Fight SPAM - You CAN make a difference

ChowderMan

Pizza Chef
Super Site Supporter
>>As for an automatic alert

aye, Capt'n Kirk. nothing else will re-integrate the dilithium crystals, or work for the average computer user . . .

they don't back up their data
they don't image their machine
they don't manually initiate scans for malware; automatic programs do a CPU burden, the functions get turned off

if I was a mega-ISP I'd have a heavily vested interest in telling customers "heh, you're infected and your spam is clogging up my system."

but they don't see it that way.
system overloaded = more system needed = rate hike justification.
(sizzle sizzle) your brain on cable; ($ $ $) on your cable bill.
 

YeOldeStonecat

New member
>>a member of a netbot army.

not that I disagree . . . here's my question:

why have ISP / the web at large / et. al. not produced a utility that will monitor one's computers outgoing email count and alert the user:

"Gosh, yesterday you sent 100,000 emails. Are you infected?"

Ahh...actually, good legit question, and both sides started addressing that quite a while ago. One of my friends from high school works for Verizon, he runs the bandwidth for the eastern seaboard of the US. And I mean the whole eastern backbone/pipe. Now and then we have some "catchup" discussions about stuff...and I'm always poking around about ISP stuff from the high up birds eye view that he has.

One of the main reasons that broadband accounts for the home users have such a low "upload"? In case someone gets infected and starts spewing out bad stuff...you want to limit how much damage can be done by a rogue PC. Many ISPs actually do randomly monitor bandwidth, and they'll take action against an account that "shows up on their radar".

The bad guys know enough to keep stuff low enough to not show up on the ISPs radar, their bots don't spew out SPAM at full throttle. Remember, they want their little bot programs to remain silent, undiscovered. They just squirt out randomly varying amounts of e-mail, not full throttle. SPAM e-mail is small, usually spam is without attachments, small amount of content, so it's not a lot of data that shows up.
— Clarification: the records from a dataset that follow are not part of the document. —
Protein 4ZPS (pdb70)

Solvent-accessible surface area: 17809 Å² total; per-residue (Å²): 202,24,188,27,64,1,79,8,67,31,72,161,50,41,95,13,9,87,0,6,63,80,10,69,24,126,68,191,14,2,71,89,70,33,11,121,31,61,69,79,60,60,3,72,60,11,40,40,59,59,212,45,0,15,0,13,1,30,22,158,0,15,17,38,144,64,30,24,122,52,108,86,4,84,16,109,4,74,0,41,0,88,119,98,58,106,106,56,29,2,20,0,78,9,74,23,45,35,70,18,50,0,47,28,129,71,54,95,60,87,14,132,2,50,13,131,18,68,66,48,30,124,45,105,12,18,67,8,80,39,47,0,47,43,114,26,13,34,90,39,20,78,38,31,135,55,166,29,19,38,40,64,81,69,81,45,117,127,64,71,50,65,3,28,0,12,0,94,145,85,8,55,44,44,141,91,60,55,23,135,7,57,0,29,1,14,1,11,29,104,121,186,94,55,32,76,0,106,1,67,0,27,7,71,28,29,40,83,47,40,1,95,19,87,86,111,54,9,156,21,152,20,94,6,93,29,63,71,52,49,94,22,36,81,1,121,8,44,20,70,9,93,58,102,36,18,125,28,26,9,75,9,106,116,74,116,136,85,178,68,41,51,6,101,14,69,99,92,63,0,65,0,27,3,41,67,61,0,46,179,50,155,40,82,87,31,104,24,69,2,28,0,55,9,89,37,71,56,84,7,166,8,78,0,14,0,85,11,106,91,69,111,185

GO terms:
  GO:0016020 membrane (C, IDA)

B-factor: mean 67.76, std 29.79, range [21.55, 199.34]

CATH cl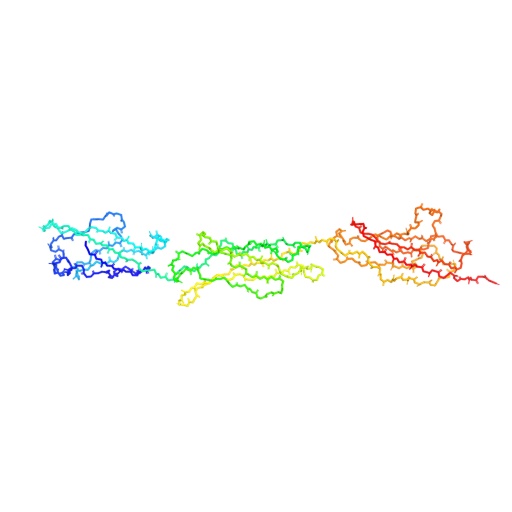assification: 2.60.40.60 (+2 more: 2.60.40.60, 2.60.40.60)

Nearest PDB structures (foldseek):
  4zps-assembly1_A  TM=1.003E+00  e=8.033E-68  Mus musculus
  5szm-assembly1_A  TM=9.593E-01  e=1.397E-57  Mus musculus
  5szl-assembly1_B  TM=8.960E-01  e=1.118E-44  Mus musculus
  4zi9-assembly1_B  TM=9.182E-01  e=7.604E-42  Mus musculus
  4zpl-assembly1_A  TM=9.099E-01  e=6.380E-35  Mus musculus

Structure (mmCIF, N/CA/C/O backbone):
data_4ZPS
#
_entry.id   4ZPS
#
_cell.length_a   64.060
_cell.length_b   78.120
_cell.length_c   167.730
_cell.angle_alpha   90.00
_cell.angle_beta   90.00
_cell.angle_gamma   90.00
#
_symmetry.space_group_name_H-M   'I 21 21 21'
#
loop_
_entity.id
_entity.type
_entity.pdbx_description
1 polymer 'MCG133388, isoform CRA_m'
2 non-polymer alpha-D-mannopyranose
3 non-polymer 'CALCIUM ION'
4 water water
#
loop_
_atom_site.group_PDB
_atom_site.id
_atom_site.type_symbol
_atom_site.label_atom_id
_atom_site.label_alt_id
_atom_site.label_comp_id
_atom_site.label_asym_id
_atom_site.label_entity_id
_atom_site.label_seq_id
_atom_site.pdbx_PDB_ins_code
_atom_site.Cartn_x
_atom_site.Cartn_y
_atom_site.Cartn_z
_atom_site.occupancy
_atom_site.B_iso_or_equiv
_atom_site.auth_seq_id
_atom_site.auth_comp_id
_atom_site.auth_asym_id
_atom_site.auth_atom_id
_atom_site.pdbx_PDB_model_num
ATOM 1 N N . GLN A 1 1 ? -1.487 -14.936 -27.559 1.00 101.90 1 GLN A N 1
ATOM 2 C CA . GLN A 1 1 ? -1.015 -13.568 -27.736 1.00 100.17 1 GLN A CA 1
ATOM 3 C C . GLN A 1 1 ? -1.853 -12.574 -26.937 1.00 101.89 1 GLN A C 1
ATOM 4 O O . GLN A 1 1 ? -1.361 -11.522 -26.526 1.00 99.36 1 GLN A O 1
ATOM 10 N N . ILE A 1 2 ? -3.120 -12.917 -26.716 1.00 98.04 2 ILE A N 1
ATOM 11 C CA . ILE A 1 2 ? -4.074 -11.980 -26.127 1.00 91.42 2 ILE A CA 1
ATOM 12 C C . ILE A 1 2 ? -3.881 -11.827 -24.616 1.00 79.10 2 ILE A C 1
ATOM 13 O O . ILE A 1 2 ? -3.493 -12.774 -23.935 1.00 79.17 2 ILE A O 1
ATOM 18 N N . ARG A 1 3 ? -4.144 -10.627 -24.101 1.00 80.13 3 ARG A N 1
ATOM 19 C CA . ARG A 1 3 ? -4.053 -10.359 -22.665 1.00 79.67 3 ARG A CA 1
ATOM 20 C C . ARG A 1 3 ? -5.299 -9.663 -22.119 1.00 72.55 3 ARG A C 1
ATOM 21 O O . ARG A 1 3 ? -5.635 -8.555 -22.535 1.00 65.86 3 ARG A O 1
ATOM 29 N N . TYR A 1 4 ? -5.972 -10.315 -21.176 1.00 75.53 4 TYR A N 1
ATOM 30 C CA . TYR A 1 4 ? -7.139 -9.733 -20.519 1.00 81.72 4 TYR A CA 1
ATOM 31 C C . TYR A 1 4 ? -6.908 -9.593 -19.016 1.00 88.45 4 TYR A C 1
ATOM 32 O O . TYR A 1 4 ? -5.832 -9.918 -18.514 1.00 87.25 4 TYR A O 1
ATOM 41 N N . SER A 1 5 ? -7.920 -9.106 -18.304 1.00 96.82 5 SER A N 1
ATOM 42 C CA . SER A 1 5 ? -7.839 -8.960 -16.852 1.00 104.26 5 SER A CA 1
ATOM 43 C C . SER A 1 5 ? -9.230 -8.894 -16.229 1.00 102.74 5 SER A C 1
ATOM 44 O O . SER A 1 5 ? -10.173 -8.400 -16.849 1.00 103.71 5 SER A O 1
ATOM 47 N N . VAL A 1 6 ? -9.354 -9.390 -15.001 1.00 103.64 6 VAL A N 1
ATOM 48 C CA . VAL A 1 6 ? -10.643 -9.419 -14.319 1.00 94.19 6 VAL A CA 1
ATOM 49 C C . VAL A 1 6 ? -10.467 -9.420 -12.797 1.00 83.80 6 VAL A C 1
ATOM 50 O O . VAL A 1 6 ? -9.603 -10.118 -12.263 1.00 75.25 6 VAL A O 1
ATOM 54 N N . PRO A 1 7 ? -11.265 -8.600 -12.094 1.00 77.71 7 PRO A N 1
ATOM 55 C CA . PRO A 1 7 ? -11.260 -8.583 -10.628 1.00 84.99 7 PRO A CA 1
ATOM 56 C C . PRO A 1 7 ? -11.657 -9.930 -10.029 1.00 83.97 7 PRO A C 1
ATOM 57 O O . PRO A 1 7 ? -12.370 -10.704 -10.668 1.00 76.48 7 PRO A O 1
ATOM 61 N N . GLU A 1 8 ? -11.194 -10.198 -8.812 1.00 82.89 8 GLU A N 1
ATOM 62 C CA . GLU A 1 8 ? -11.517 -11.444 -8.127 1.00 87.30 8 GLU A CA 1
ATOM 63 C C . GLU A 1 8 ? -12.878 -11.358 -7.448 1.00 87.21 8 GLU A C 1
ATOM 64 O O . GLU A 1 8 ? -13.501 -10.295 -7.429 1.00 82.34 8 GLU A O 1
ATOM 70 N N . GLU A 1 9 ? -13.329 -12.486 -6.901 1.00 90.94 9 GLU A N 1
ATOM 71 C CA . GLU A 1 9 ? -14.589 -12.573 -6.158 1.00 91.48 9 GLU A CA 1
ATOM 72 C C . GLU A 1 9 ? -15.780 -12.027 -6.945 1.00 92.33 9 GLU A C 1
ATOM 73 O O . GLU A 1 9 ? -16.784 -11.615 -6.363 1.00 89.50 9 GLU A O 1
ATOM 75 N N . THR A 1 10 ? -15.662 -12.032 -8.268 1.00 88.95 10 THR A N 1
ATOM 76 C CA . THR A 1 10 ? -16.706 -11.498 -9.130 1.00 93.79 10 THR A CA 1
ATOM 77 C C . THR A 1 10 ? -17.797 -12.537 -9.360 1.00 95.84 10 THR A C 1
ATOM 78 O O . THR A 1 10 ? -17.642 -13.704 -9.000 1.00 79.05 10 THR A O 1
ATOM 82 N N . ASP A 1 11 ? -18.899 -12.106 -9.962 1.00 96.44 11 ASP A N 1
ATOM 83 C CA . ASP A 1 11 ? -20.050 -12.975 -10.173 1.00 100.10 11 ASP A CA 1
ATOM 84 C C . ASP A 1 11 ? -19.975 -13.736 -11.491 1.00 97.27 11 ASP A C 1
ATOM 85 O O . ASP A 1 11 ? -19.034 -13.575 -12.269 1.00 95.12 11 ASP A O 1
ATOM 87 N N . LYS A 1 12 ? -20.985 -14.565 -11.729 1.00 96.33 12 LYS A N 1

Regarding bandwidth for your ISP..it's the p2p/torrent kids/abusers that knock the heck out of that.
 

ChowderMan

Pizza Chef
Super Site Supporter
yeah but . . .

the ISPs (can) know everything every user is/has/was/ever did-doing.
what sites, how long, how many emails, etc.

it's not a technical "can we" issue. it's a politically charged / privacy / whatever issue.

actually, it is not even 'political' - how many users have more than one option of cable or FIOS or DSL?

users have many dial-up ISP, or one broad band provider. click it or leave it.

where there's a will there's a way.
the way is there, the will is not there.
 

Adillo303

*****
Gold Site Supporter
Chowder has just actually defined the issue.

Commercial interests have lots of options. End users can only choose from what is on the pole outside.

Back to being a food site. Anyone remember the recent debacle with food network and Cablevision?
 

YeOldeStonecat

New member
yeah but . . .

the ISPs (can) know everything every user is/has/was/ever did-doing.
what sites, how long, how many emails, etc.

it's not a technical "can we" issue. it's a politically charged / privacy / whatever issue.

actually, it is not even 'political' - how many users have more than one option of cable or FIOS or DSL?

users have many dial-up ISP, or one broad band provider. click it or leave it.

where there's a will there's a way.
the way is there, the will is not there.

But to sift through all that info, takes manpower and resources, and it's only worth it up to a point.

End users usually have just 1x cable provider, but you actually have many more DSL providers than just the local telco. People just assume it's the local telco and nobody else, but if the phone line goes to your house, there's usually another 1/2 dozen and more DSL ISPs that you can use.
 

Adillo303

*****
Gold Site Supporter
but you actually have many more DSL providers than just the local telco. People just assume it's the local telco and nobody else, but if the phone line goes to your house, there's usually another 1/2 dozen and more DSL ISPs that you can use.

Ah yes, but, the local Telco still owns / manages the copper. I have been told by the techs, they take care of their won first.
 

Keltin

New member
Gold Site Supporter
Ah yes, but, the local Telco still owns / manages the copper. I have been told by the techs, they take care of their won first.


True that. Major Telcos own the copper but lease it out to smaller CLECs all the time. I'd venture to say they (the major Telcos like AT&T or Bellsouth) make the majority of their twisted pair money on CLEC leases these days.